Throwback Thursday: Daddy and the Muscle Academy

One of the year’s most acclaimed gay films, award-winning filmmaker Dome Karukoski‘s Tom of Finland is coming to DVD and Blu-ray in February courtesy of Kino Lorber. Known to the world as Tom of Finland, artist Touko Laaksonen shaped the fantasies of a generation of gay men with his proudly erotic and taboo-shattering drawings of testosterone filled, muscle-bound men. But who was the man behind the leather? This stirring biopic follows his life from the trenches of WWII and repressive Finnish society of the 1950s through his struggle to get his work published in California, where he and his art were finally embraced amid the sexual revolution of the 1970s.

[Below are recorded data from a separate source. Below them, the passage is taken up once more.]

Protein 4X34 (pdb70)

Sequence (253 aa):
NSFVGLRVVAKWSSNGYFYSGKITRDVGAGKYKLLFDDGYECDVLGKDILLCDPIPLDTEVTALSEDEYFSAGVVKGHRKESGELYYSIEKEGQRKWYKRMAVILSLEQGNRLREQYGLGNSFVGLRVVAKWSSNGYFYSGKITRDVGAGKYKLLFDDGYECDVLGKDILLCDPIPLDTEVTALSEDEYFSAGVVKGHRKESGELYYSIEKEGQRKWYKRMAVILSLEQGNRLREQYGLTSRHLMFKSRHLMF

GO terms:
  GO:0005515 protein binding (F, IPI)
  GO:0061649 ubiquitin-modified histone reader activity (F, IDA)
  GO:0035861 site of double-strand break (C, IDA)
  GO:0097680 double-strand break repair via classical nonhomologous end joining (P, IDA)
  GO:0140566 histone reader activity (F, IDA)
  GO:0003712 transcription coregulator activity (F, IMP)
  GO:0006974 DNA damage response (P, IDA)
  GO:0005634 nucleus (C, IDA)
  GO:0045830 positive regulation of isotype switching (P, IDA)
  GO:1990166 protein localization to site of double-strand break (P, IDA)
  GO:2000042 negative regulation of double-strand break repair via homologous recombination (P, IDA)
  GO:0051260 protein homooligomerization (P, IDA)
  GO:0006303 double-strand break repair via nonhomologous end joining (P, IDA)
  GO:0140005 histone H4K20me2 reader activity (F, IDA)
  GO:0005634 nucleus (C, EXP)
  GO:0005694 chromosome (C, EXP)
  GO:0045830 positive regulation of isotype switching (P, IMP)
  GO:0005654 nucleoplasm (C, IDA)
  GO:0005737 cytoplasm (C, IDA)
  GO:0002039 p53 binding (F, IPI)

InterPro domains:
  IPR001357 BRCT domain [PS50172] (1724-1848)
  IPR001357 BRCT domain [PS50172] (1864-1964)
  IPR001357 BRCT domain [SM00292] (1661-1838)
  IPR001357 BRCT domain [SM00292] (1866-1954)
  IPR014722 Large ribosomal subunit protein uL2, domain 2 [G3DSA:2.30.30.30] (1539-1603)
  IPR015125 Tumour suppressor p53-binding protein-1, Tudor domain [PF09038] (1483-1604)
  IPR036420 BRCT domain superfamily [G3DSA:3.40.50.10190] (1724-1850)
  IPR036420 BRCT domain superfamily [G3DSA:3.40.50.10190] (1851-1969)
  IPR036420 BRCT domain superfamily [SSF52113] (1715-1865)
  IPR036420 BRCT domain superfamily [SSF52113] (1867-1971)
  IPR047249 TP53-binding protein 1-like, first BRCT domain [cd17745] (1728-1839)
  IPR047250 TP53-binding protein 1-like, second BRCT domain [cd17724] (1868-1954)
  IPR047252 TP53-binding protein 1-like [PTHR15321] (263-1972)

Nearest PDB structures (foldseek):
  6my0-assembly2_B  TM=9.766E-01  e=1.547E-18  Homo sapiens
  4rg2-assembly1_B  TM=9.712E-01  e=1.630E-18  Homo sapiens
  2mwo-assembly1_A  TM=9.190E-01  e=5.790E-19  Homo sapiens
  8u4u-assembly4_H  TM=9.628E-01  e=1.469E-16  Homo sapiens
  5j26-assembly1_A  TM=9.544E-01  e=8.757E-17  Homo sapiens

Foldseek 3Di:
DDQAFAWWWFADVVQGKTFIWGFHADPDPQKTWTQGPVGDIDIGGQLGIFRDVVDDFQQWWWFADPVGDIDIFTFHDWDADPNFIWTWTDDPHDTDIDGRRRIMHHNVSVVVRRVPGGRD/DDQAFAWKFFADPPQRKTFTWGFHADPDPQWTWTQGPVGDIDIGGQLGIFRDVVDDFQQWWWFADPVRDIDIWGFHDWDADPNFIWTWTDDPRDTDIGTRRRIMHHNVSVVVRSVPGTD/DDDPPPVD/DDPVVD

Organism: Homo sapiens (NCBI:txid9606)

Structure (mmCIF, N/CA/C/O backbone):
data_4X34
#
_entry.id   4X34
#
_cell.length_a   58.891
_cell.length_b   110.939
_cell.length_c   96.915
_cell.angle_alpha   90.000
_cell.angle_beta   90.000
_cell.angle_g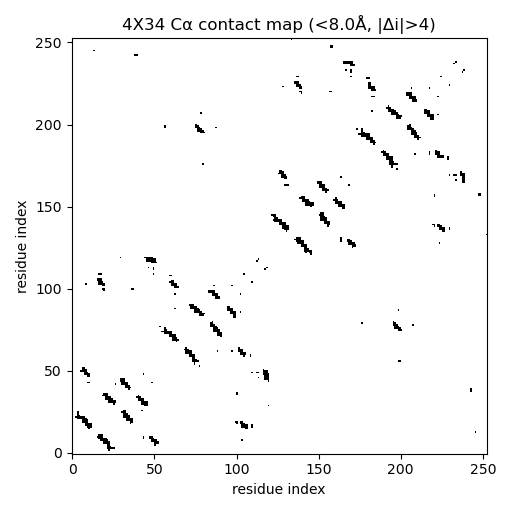amma   90.000
#
_symmetry.space_group_name_H-M   'C 2 2 21'
#
loop_
_entity.id
_entity.type
_entity.pdbx_description
1 polymer 'Tumor suppressor p53-binding protein 1'
2 polymer THR-SER-ARG-HIS-ALY-MLY-LEU-MET-PHE-LYS
3 water water
#
loop_
_atom_site.group_PDB
_atom_site.id
_atom_site.type_symbol
_atom_site.label_atom_id
_atom_site.label_alt_id
_atom_site.label_comp_id
_atom_site.label_asym_id
_atom_site.label_entity_id
_atom_site.label_seq_id
_atom_site.pdbx_PDB_ins_code
_atom_site.Cartn_x
_atom_site.Cartn_y
_atom_site.Cartn_z
_atom_site.occupancy
_atom_site.B_iso_or_equiv
_atom_site.auth_seq_id
_atom_site.auth_comp_id
_atom_site.auth_asym_id
_atom_site.auth_atom_id
_atom_site.pdbx_PDB_model_num
ATOM 1 N N . ASN A 1 1 ? 32.485 5.151 14.713 1.00 43.87 1484 ASN A N 1
ATOM 2 C CA . ASN A 1 1 ? 33.130 4.575 15.888 1.00 35.85 1484 ASN A CA 1
ATOM 3 C C . ASN A 1 1 ? 32.137 3.840 16.807 1.00 33.91 1484 ASN A C 1
ATOM 4 O O . ASN A 1 1 ? 31.666 2.746 16.461 1.00 34.40 1484 ASN A O 1
ATOM 9 N N . SER A 1 2 ? 31.803 4.431 17.954 1.00 24.87 1485 SER A N 1
ATOM 10 C CA . SER A 1 2 ? 30.857 3.787 18.876 1.00 16.49 1485 SER A CA 1
ATOM 11 C C . SER A 1 2 ? 29.416 4.119 18.524 1.00 19.51 1485 SER A C 1
ATOM 12 O O . SER A 1 2 ? 29.115 5.227 18.081 1.00 19.90 1485 SER A O 1
ATOM 15 N N . PHE A 1 3 ? 28.530 3.162 18.759 1.00 16.86 1486 PHE A N 1
ATOM 16 C CA . PHE A 1 3 ? 27.090 3.395 18.610 1.00 13.40 1486 PHE A CA 1
ATOM 17 C C . PHE A 1 3 ? 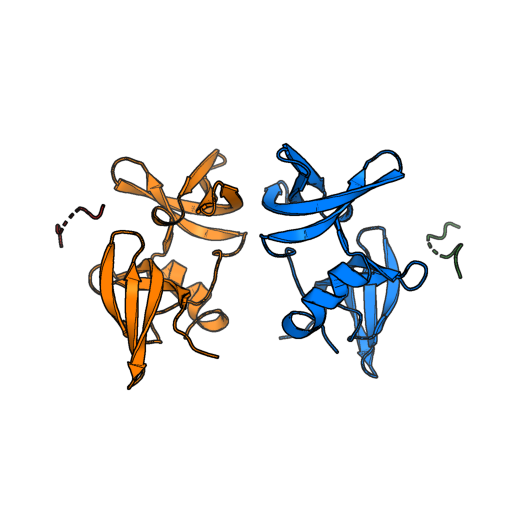26.490 4.132 19.801 1.00 17.18 1486 PHE A C 1
ATOM 18 O O . PHE A 1 3 ? 25.366 4.639 19.723 1.00 17.07 1486 PHE A O 1
ATOM 26 N N . VAL A 1 4 ? 27.209 4.173 20.921 1.00 14.93 1487 VAL A N 1
ATOM 27 C CA . VAL A 1 4 ? 26.632 4.755 22.132 1.00 15.55 1487 VAL A CA 1
ATOM 28 C C . VAL A 1 4 ? 26.476 6.256 21.945 1.00 17.36 1487 VAL A C 1
ATOM 29 O O . VAL A 1 4 ? 27.429 6.936 21.575 1.00 16.67 1487 VAL A O 1
ATOM 33 N N . GLY A 1 5 ? 25.261 6.765 22.148 1.00 14.00 1488 GLY A N 1
ATOM 34 C CA . GLY A 1 5 ? 24.987 8.175 21.932 1.00 15.66 1488 GLY A CA 1
ATOM 35 C C . GLY A 1 5 ? 24.354 8.516 20.591 1.00 15.13 1488 GLY A C 1
ATOM 36 O O . GLY A 1 5 ? 23.923 9.656 20.371 1.00 16.89 1488 GLY A O 1
ATOM 37 N N . LEU A 1 6 ? 24.311 7.549 19.680 1.00 12.98 1489 LEU A N 1
ATOM 38 C CA . LEU A 1 6 ? 23.774 7.813 18.351 1.00 14.13 1489 LEU A CA 1
ATOM 39 C C . LEU A 1 6 ? 22.251 7.738 18.326 1.00 14.77 1489 LEU A C 1
ATOM 40 O O . LEU A 1 6 ? 21.648 6.909 19.016 1.00 14.38 1489 LEU A O 1
ATOM 45 N N . ARG A 1 7 ? 21.632 8.597 17.522 1.00 14.33 1490 ARG A N 1
ATOM 46 C CA . ARG A 1 7 ? 20.185 8.527 17.342 1.00 12.97 1490 ARG A CA 1
ATOM 47 C C . ARG A 1 7 ? 19.817 7.388 16.417 1.00 15.38 1490 ARG A C 1
ATOM 48 O O . ARG A 1 7 ? 20.513 7.119 15.425 1.00 16.90 1490 ARG A O 1
ATOM 56 N N . VAL A 1 8 ? 18.715 6.713 16.750 1.00 14.19 1491 VAL A N 1
ATOM 57 C CA . VAL A 1 8 ? 18.235 5.585 15.982 1.00 12.02 1491 VAL A CA 1
ATOM 58 C C . VAL A 1 8 ? 16.715 5.642 15.950 1.00 12.88 1491 VAL A C 1
ATOM 59 O O . VAL A 1 8 ? 16.107 6.471 16.630 1.00 12.18 1491 VAL A O 1
ATOM 63 N N . VAL A 1 9 ? 16.118 4.744 15.178 1.00 13.13 1492 VAL A N 1
ATOM 64 C CA . VAL A 1 9 ? 14.689 4.498 15.230 1.00 10.94 1492 VAL A CA 1
ATOM 65 C C . VAL A 1 9 ? 14.565 3.016 15.578 1.00 13.62 1492 VAL A C 1
ATOM 66 O O . VAL A 1 9 ? 15.117 2.176 14.884 1.00 14.68 1492 VAL A O 1
ATOM 70 N N . ALA A 1 10 ? 13.871 2.684 16.666 1.00 12.33 1493 ALA A N 1
ATOM 71 C CA . ALA A 1 10 ? 13.924 1.305 17.153 1.00 13.90 1493 ALA A CA 1
ATOM 72 C C . ALA A 1 10 ? 12.575 0.746 17.554 1.00 12.81 1493 ALA A C 1
ATOM 73 O O . ALA A 1 10 ? 11.706 1.479 18.000 1.00 12.16 1493 ALA A O 1
ATOM 75 N N . LYS A 1 11 ? 12.422 -0.565 17.415 1.00 13.74 1494 LYS A N 1
ATOM 76 C CA . LYS A 1 11 ? 11.130 -1.211 17.645 1.00 15.49 1494 LYS A CA 1
ATOM 77 C C . LYS A 1 11 ? 10.738 -1.254 19.122 1.00 18.25 1494 LYS A C 1
ATOM 78 O O . LYS A 1 11 ? 11.517 -1.674 19.986 1.00 17.26 1494 LYS A O 1
ATOM 84 N N . TRP A 1 12 ? 9.524 -0.789 19.412 1.00 15.14 1495 TRP A N 1
ATOM 85 C CA . TRP A 1 12 ? 8.936 -0.964 20.731 1.00 14.28 1495 TRP A CA 1
ATOM 86 C C . TRP A 1 12 ? 8.140 -2.270 20.672 1.00 17.12 1495 TRP A C 1
ATOM 87 O O . TRP A 1 12 ? 7.236 -2.406 19.845 1.00 17.43 1495 TRP A O 1
ATOM 98 N N . SER A 1 13 ? 8.491 -3.235 21.519 1.00 18.33 1496 SER A N 1
ATOM 99 C CA . SER A 1 13 ? 7.953 -4.587 21.382 1.00 21.21 1496 SER A CA 1
ATOM 100 C C . SER A 1 13 ? 6.444 -4.645 21.626 1.00 22.26 1496 SER A C 1
ATOM 101 O O . SER A 1 13 ? 5.759 -5.510 21.087 1.00 24.58 1496 SER A O 1
ATOM 104 N N . SER A 1 14 ? 5.921 -3.717 22.422 1.00 19.49 1497 SER A N 1
ATOM 105 C CA . SER A 1 14 ? 4.496 -3.769 22.761 1.00 19.83 1497 SER A CA 1
ATOM 106 C C . SER A 1 14 ? 3.548 -3.545 21.578 1.00 24.38 1497 SER A C 1
ATOM 107 O O . SER A 1 14 ? 2.403 -4.015 21.608 1.00 23.05 1497 SER A O 1
ATOM 110 N N . ASN A 1 15 ? 3.999 -2.858 20.528 1.00 18.67 1498 ASN A N 1
ATOM 111 C CA . ASN A 1 15 ? 3.142 -2.719 19.347 1.00 19.54 1498 ASN A CA 1
ATOM 112 C C . ASN A 1 15 ? 3.837 -2.977 18.014 1.00 18.10 1498 ASN A C 1
ATOM 113 O O . ASN A 1 15 ? 3.193 -2.992 16.973 1.00 17.24 1498 ASN A O 1
ATOM 118 N N . GLY A 1 16 ? 5.154 -3.178 18.044 1.00 16.89 1499 GLY A N 1
ATOM 119 C CA . GLY A 1 16 ? 5.887 -3.530 16.842 1.00 17.29 1499 GLY A CA 1
ATOM 120 C C . GLY A 1 16 ? 6.271 -2.370 15.943 1.00 18.27 1499 GLY A C 1
ATOM 121 O O . GLY A 1 16 ? 6.869 -2.573 14.879 1.00 18.30 1499 GLY A O 1
ATOM 122 N N . TYR A 1 17 ? 5.914 -1.154 16.349 1.00 13.56 1500 TYR A N 1
ATOM 123 C CA . TYR A 1 17 ? 6.288 0.041 15.596 1.00 15.83 1500 TYR A CA 1
ATOM 124 C C . TYR A 1 17 ? 7.679 0.502 16.038 1.00 13.97 1500 TYR A C 1
ATOM 125 O O . TYR A 1 17 ? 8.093 0.231 17.165 1.00 13.99 1500 TYR A O 1
ATOM 134 N N . PHE A 1 18 ? 8.388 1.212 15.164 1.00 15.13 1501 PHE A N 1
ATOM 135 C CA . PHE A 1 18 ? 9.712 1.740 15.481 1.00 11.29 1501 PHE A CA 1
ATOM 136 C C . PHE A 1 18 ? 9.612 3.231 15.818 1.00 12.04 1501 PHE A C 1
ATOM 137 O O . PHE A 1 18 ? 8.980 3.985 15.081 1.00 12.12 1501 PHE A O 1
ATOM 145 N N . TYR A 1 19 ? 10.268 3.654 16.901 1.00 12.28 1502 TYR A N 1
ATOM 146 C CA . TYR A 1 19 ? 10.190 5.022 17.402 1.00 10.83 1502 TYR A CA 1
ATOM 147 C C . TYR A 1 19 ? 11.569 5.653 17.552 1.00 12.76 1502 TYR A C 1
ATOM 148 O O . TYR A 1 19 ? 12.568 4.954 17.747 1.00 11.83 1502 TYR A O 1
ATOM 157 N N . SER A 1 20 ? 11.616 6.982 17.490 1.00 12.50 1503 SER A N 1
ATOM 158 C CA . SER A 1 20 ? 12.869 7.733 17.627 1.00 12.76 1503 SER A CA 1
ATOM 159 C C . SER A 1 20 ? 13.452 7.623 19.033 1.00 12.51 1503 SER A C 1
ATOM 160 O O . SER A 1 20 ? 12.731 7.754 20.030 1.00 12.41 1503 SER A O 1
ATOM 163 N N . GLY A 1 21 ? 14.761 7.397 19.121 1.00 13.15 1504 GLY A N 1
ATOM 164 C CA . GLY A 1 21 ? 15.417 7.307 20.417 1.00 11.63 1504 GLY A CA 1
ATOM 165 C C . GLY A 1 21 ? 16.924 7.384 20.242 1.00 13.11 1504 GLY A C 1
ATOM 166 O O . GLY A 1 21 ? 17.407 7.736 19.176 1.00 11.88 1504 GLY A O 1
ATOM 167 N N . LYS A 1 22 ? 17.658 7.067 21.303 1.00 13.82 1505 LYS A N 1
ATOM 168 C CA . LYS A 1 22 ? 19.119 7.088 21.268 1.00 12.50 1505 LYS A CA 1
ATOM 169 C C . LYS A 1 22 ? 19.663 5.865 21.971 1.00 14.76 1505 LYS A C 1
ATOM 170 O O . LYS A 1 22 ? 19.107 5.422 22.967 1.00 15.07 1505 LYS A O 1
ATOM 176 N N . ILE A 1 23 ? 20.767 5.316 21.479 1.00 14.35 1506 ILE A N 1
ATOM 177 C CA . ILE A 1 23 ? 21.397 4.209 22.187 1.00 12.99 1506 ILE A CA 1
ATOM 178 C C . ILE A 1 23 ? 22.152 4.807 23.373 1.00 15.84 1506 ILE A C 1
ATOM 179 O O . ILE A 1 23 ? 22.926 5.752 23.201 1.00 15.05 1506 ILE A O 1
ATOM 184 N N . THR A 1 24 ? 21.936 4.277 24.575 1.00 14.76 1507 THR A N 1
ATOM 185 C CA . THR A 1 24 ? 22.622 4.831 25.757 1.00 16.13 1507 THR A CA 1
ATOM 186 C C . THR A 1 24 ? 23.638 3.891 26.386 1.00 20.71 1507 THR A C 1
ATOM 187 O O . THR A 1 24 ? 24.433 4.311 27.240 1.00 17.98 1507 THR A O 1
ATOM 191 N N . ARG A 1 25 ? 23.586 2.616 26.011 1.00 16.17 1508 ARG A N 1
ATOM 192 C CA . ARG A 1 25 ? 24.499 1.630 26.593 1.00 14.90 1508 ARG A CA 1
ATOM 193 C C . ARG A 1 25 ? 24.564 0.369 25.745 1.00 18.47 1508 ARG A C 1
ATOM 194 O O . ARG A 1 25 ? 23.561 -0.087 25.211 1.00 17.30 1508 ARG A O 1
ATOM 202 N N . ASP A 1 26 ? 25.766 -0.174 25.596 1.00 16.32 1509 ASP A N 1
ATOM 203 C CA . ASP A 1 26 ? 25.946 -1.489 25.006 1.00 18.07 1509 ASP A CA 1
ATOM 204 C C . ASP A 1 26 ? 25.757 -2.496 26.151 1.00 19.31 1509 ASP A C 1
ATOM 205 O O . ASP A 1 26 ? 26.522 -2.477 27.119 1.00 21.37 1509 ASP A O 1
ATOM 210 N N . VAL A 1 27 ? 24.733 -3.345 26.084 1.00 19.44 1510 VAL A N 1
ATOM 211 C CA . VAL A 1 27 ? 24.505 -4.313 27.162 1.00 20.80 1510 VAL A CA 1
ATOM 212 C C . VAL A 1 27 ? 24.849 -5.732 26.738 1.00 23.21 1510 VAL A C 1
ATOM 213 O O . VAL A 1 27 ? 24.438 -6.702 27.374 1.00 24.63 1510 VAL A O 1
ATOM 217 N N . GLY A 1 28 ? 25.621 -5.834 25.663 1.00 21.38 1511 GLY A N 1
ATOM 218 C CA . GLY A 1 28 ? 26.191 -7.102 25.244 1.00 22.64 1511 GLY A CA 1
ATOM 219 C C . GLY A 1 28 ? 25.199 -8.029 24.583 1.00 25.89 1511 GLY A C 1
ATOM 220 O O . GLY A 1 28 ? 23.992 -7.786 24.623 1.00 24.10 1511 GLY A O 1
ATOM 221 N N . ALA A 1 29 ? 25.716 -9.095 23.978 1.00 32.18 1512 ALA A N 1
ATOM 222 C CA . ALA A 1 29 ? 24.874 -10.134 23.400 1.00 33.04 1512 ALA A CA 1
ATOM 223 C C . ALA A 1 29 ? 23.902 -9.555 22.377 1.00 24.51 1512 ALA A C 1
ATOM 224 O O . ALA A 1 29 ? 22.719 -9.874 22.397 1.00 32.49 1512 ALA A O 1
ATOM 226 N N . GLY A 1 30 ? 24.412 -8.697 21.502 1.00 25.99 1513 GLY A N 1
ATOM 227 C CA . GLY A 1 30 ? 23.619 -8.128 20.425 1.00 28.85 1513 GLY A CA 1
ATOM 228 C C . GLY A 1 30 ? 22.486 -7.234 20.902 1.00 24.39 1513 GLY A C 1
ATOM 229 O O . GLY A 1 30 ? 21.531 -6.986 20.158 1.00 21.46 1513 GLY A O 1
ATOM 230 N N . LYS A 1 31 ? 22.579 -6.758 22.141 1.00 20.58 1514 LYS A N 1
ATOM 231 C CA . LYS A 1 31 ? 21.514 -5.942 22.721 1.00 17.21 1514 LYS A CA 1
ATOM 232 C C . LYS A 1 31 ? 22.021 -4.554 23.116 1.00 16.12 1514 LYS A C 1
ATOM 233 O O . LYS A 1 31 ? 23.192 -4.391 23.477 1.00 19.34 1514 LYS A O 1
ATOM 239 N N . TYR A 1 32 ? 21.141 -3.554 23.031 1.00 15.49 1515 TYR A N 1
ATOM 240 C CA . TYR A 1 32 ? 21.490 -2.176 23.382 1.00 13.70 1515 TYR A CA 1
ATOM 241 C C . TYR A 1 32 ? 20.403 -1.561 24.259 1.00 15.85 1515 TYR A C 1
ATOM 242 O O . TYR A 1 32 ? 19.218 -1.817 24.058 1.00 15.20 1515 TYR A O 1
ATOM 251 N N . LYS A 1 33 ? 20.805 -0.752 25.230 1.00 15.29 1516 LYS A N 1
ATOM 252 C CA . LYS A 1 33 ? 19.832 0.007 26.006 1.00 14.04 1516 LYS A CA 1
ATOM 253 C C . LYS A 1 33 ? 19.457 1.237 25.194 1.00 16.09 1516 LYS A C 1
ATOM 254 O O . LYS A 1 33 ? 20.318 1.930 24.670 1.00 15.01 1516 LYS A O 1
ATOM 260 N N . LEU A 1 34 ? 18.162 1.485 25.070 1.00 13.92 1517 LEU A N 1
ATOM 261 C CA . LEU A 1 34 ? 17.682 2.612 24.300 1.00 13.82 1517 LEU A CA 1
ATOM 262 C C . LEU A 1 34 ? 17.001 3.591 25.225 1.00 19.12 1517 LEU A C 1
ATOM 263 O O . LEU A 1 34 ? 16.303 3.187 26.153 1.00 21.49 1517 LEU A O 1
ATOM 268 N N . LEU A 1 35 ? 17.208 4.878 24.987 1.00 15.53 1518 LEU A N 1
ATOM 269 C CA . LEU A 1 35 ? 16.337 5.879 25.591 1.00 15.46 1518 LEU A CA 1
ATOM 270 C C . LEU A 1 35 ? 15.459 6.444 24.478 1.00 15.22 1518 LEU A C 1
ATOM 271 O O . LEU A 1 35 ? 15.936 7.163 23.598 1.00 13.50 1518 LEU A O 1
ATOM 276 N N . PHE A 1 36 ? 14.174 6.114 24.487 1.00 14.83 1519 PHE A N 1
ATOM 277 C CA . PHE A 1 36 ? 13.301 6.697 23.485 1.00 12.00 1519 PHE A CA 1
ATOM 278 C C . PHE A 1 36 ? 13.102 8.187 23.762 1.00 13.59 1519 PHE A C 1
ATOM 279 O O . PHE A 1 36 ? 13.276 8.647 24.900 1.00 13.91 1519 PHE A O 1
ATOM 287 N N . ASP A 1 37 ? 12.737 8.940 22.730 1.00 13.70 1520 ASP A N 1
ATOM 288 C CA . ASP A 1 37 ? 12.565 10.378 22.883 1.00 14.25 1520 ASP A CA 1
ATOM 289 C C . ASP A 1 37 ? 11.464 10.698 23.893 1.00 15.77 1520 ASP A C 1
ATOM 290 O O . ASP A 1 37 ? 11.474 11.776 24.490 1.00 15.83 1520 ASP A O 1
ATOM 295 N N . ASP A 1 38 ? 10.534 9.765 24.091 1.00 14.54 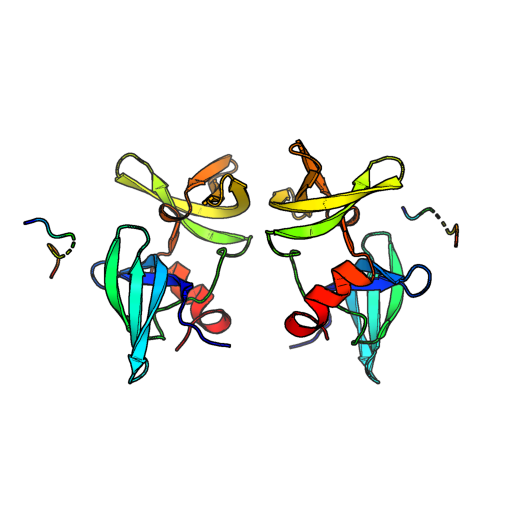1521 ASP A N 1
ATOM 296 C CA . ASP A 1 38 ? 9.457 9.980 25.061 1.00 16.16 1521 ASP A CA 1
ATOM 297 C C . ASP A 1 38 ? 9.875 9.687 26.497 1.00 20.92 1521 ASP A C 1
ATOM 298 O O . ASP A 1 38 ? 9.070 9.853 27.419 1.00 19.94 1521 ASP A O 1
ATOM 303 N N . GLY A 1 39 ? 11.130 9.269 26.682 1.00 18.02 1522 GLY A N 1
ATOM 304 C CA . GLY A 1 39 ? 11.674 9.069 28.014 1.00 15.69 1522 GLY A CA 1
ATOM 305 C C . GLY A 1 39 ? 11.730 7.623 28.458 1.00 16.36 1522 GLY A C 1
ATOM 306 O O . GLY A 1 39 ? 12.323 7.305 29.490 1.00 18.01 1522 GLY A O 1
ATOM 307 N N . TYR A 1 40 ? 11.127 6.731 27.687 1.00 15.07 1523 TYR A N 1
ATOM 308 C CA . TYR A 1 40 ? 11.108 5.328 28.068 1.00 13.29 1523 TYR A CA 1
ATOM 309 C C . TYR A 1 40 ? 12.452 4.704 27.790 1.00 17.86 1523 TYR A C 1
ATOM 310 O O . TYR A 1 40 ? 13.002 4.896 26.703 1.00 15.40 1523 TYR A O 1
ATOM 319 N N . GLU A 1 41 ? 12.970 3.942 28.758 1.00 15.18 1524 GLU A N 1
ATOM 320 C CA . GLU A 1 41 ? 14.242 3.255 28.569 1.00 19.61 1524 GLU A CA 1
ATOM 321 C C . GLU A 1 41 ? 14.057 1.742 28.654 1.00 16.42 1524 GLU A C 1
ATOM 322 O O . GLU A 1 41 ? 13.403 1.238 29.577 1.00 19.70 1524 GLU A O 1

Tom’s story is one of love, courage and perseverance, mirroring the gay liberation movement for which his leather-clad studs served as a defiant emblem.


Also coming in February, timed with the release of the new biopic, is a special edition Blu-ray of an unusual gay classic. Blending live action, animation and interviews, Daddy and the Muscle Academy, originally released in 1991, is a steamy documentary from filmmaker Ilppo Pohjola that explores the life and art of the famed gay iconoclast – whose pornographic drawings of massively-endowed men in leather, uniforms and totally naked have aroused a generation of gay men.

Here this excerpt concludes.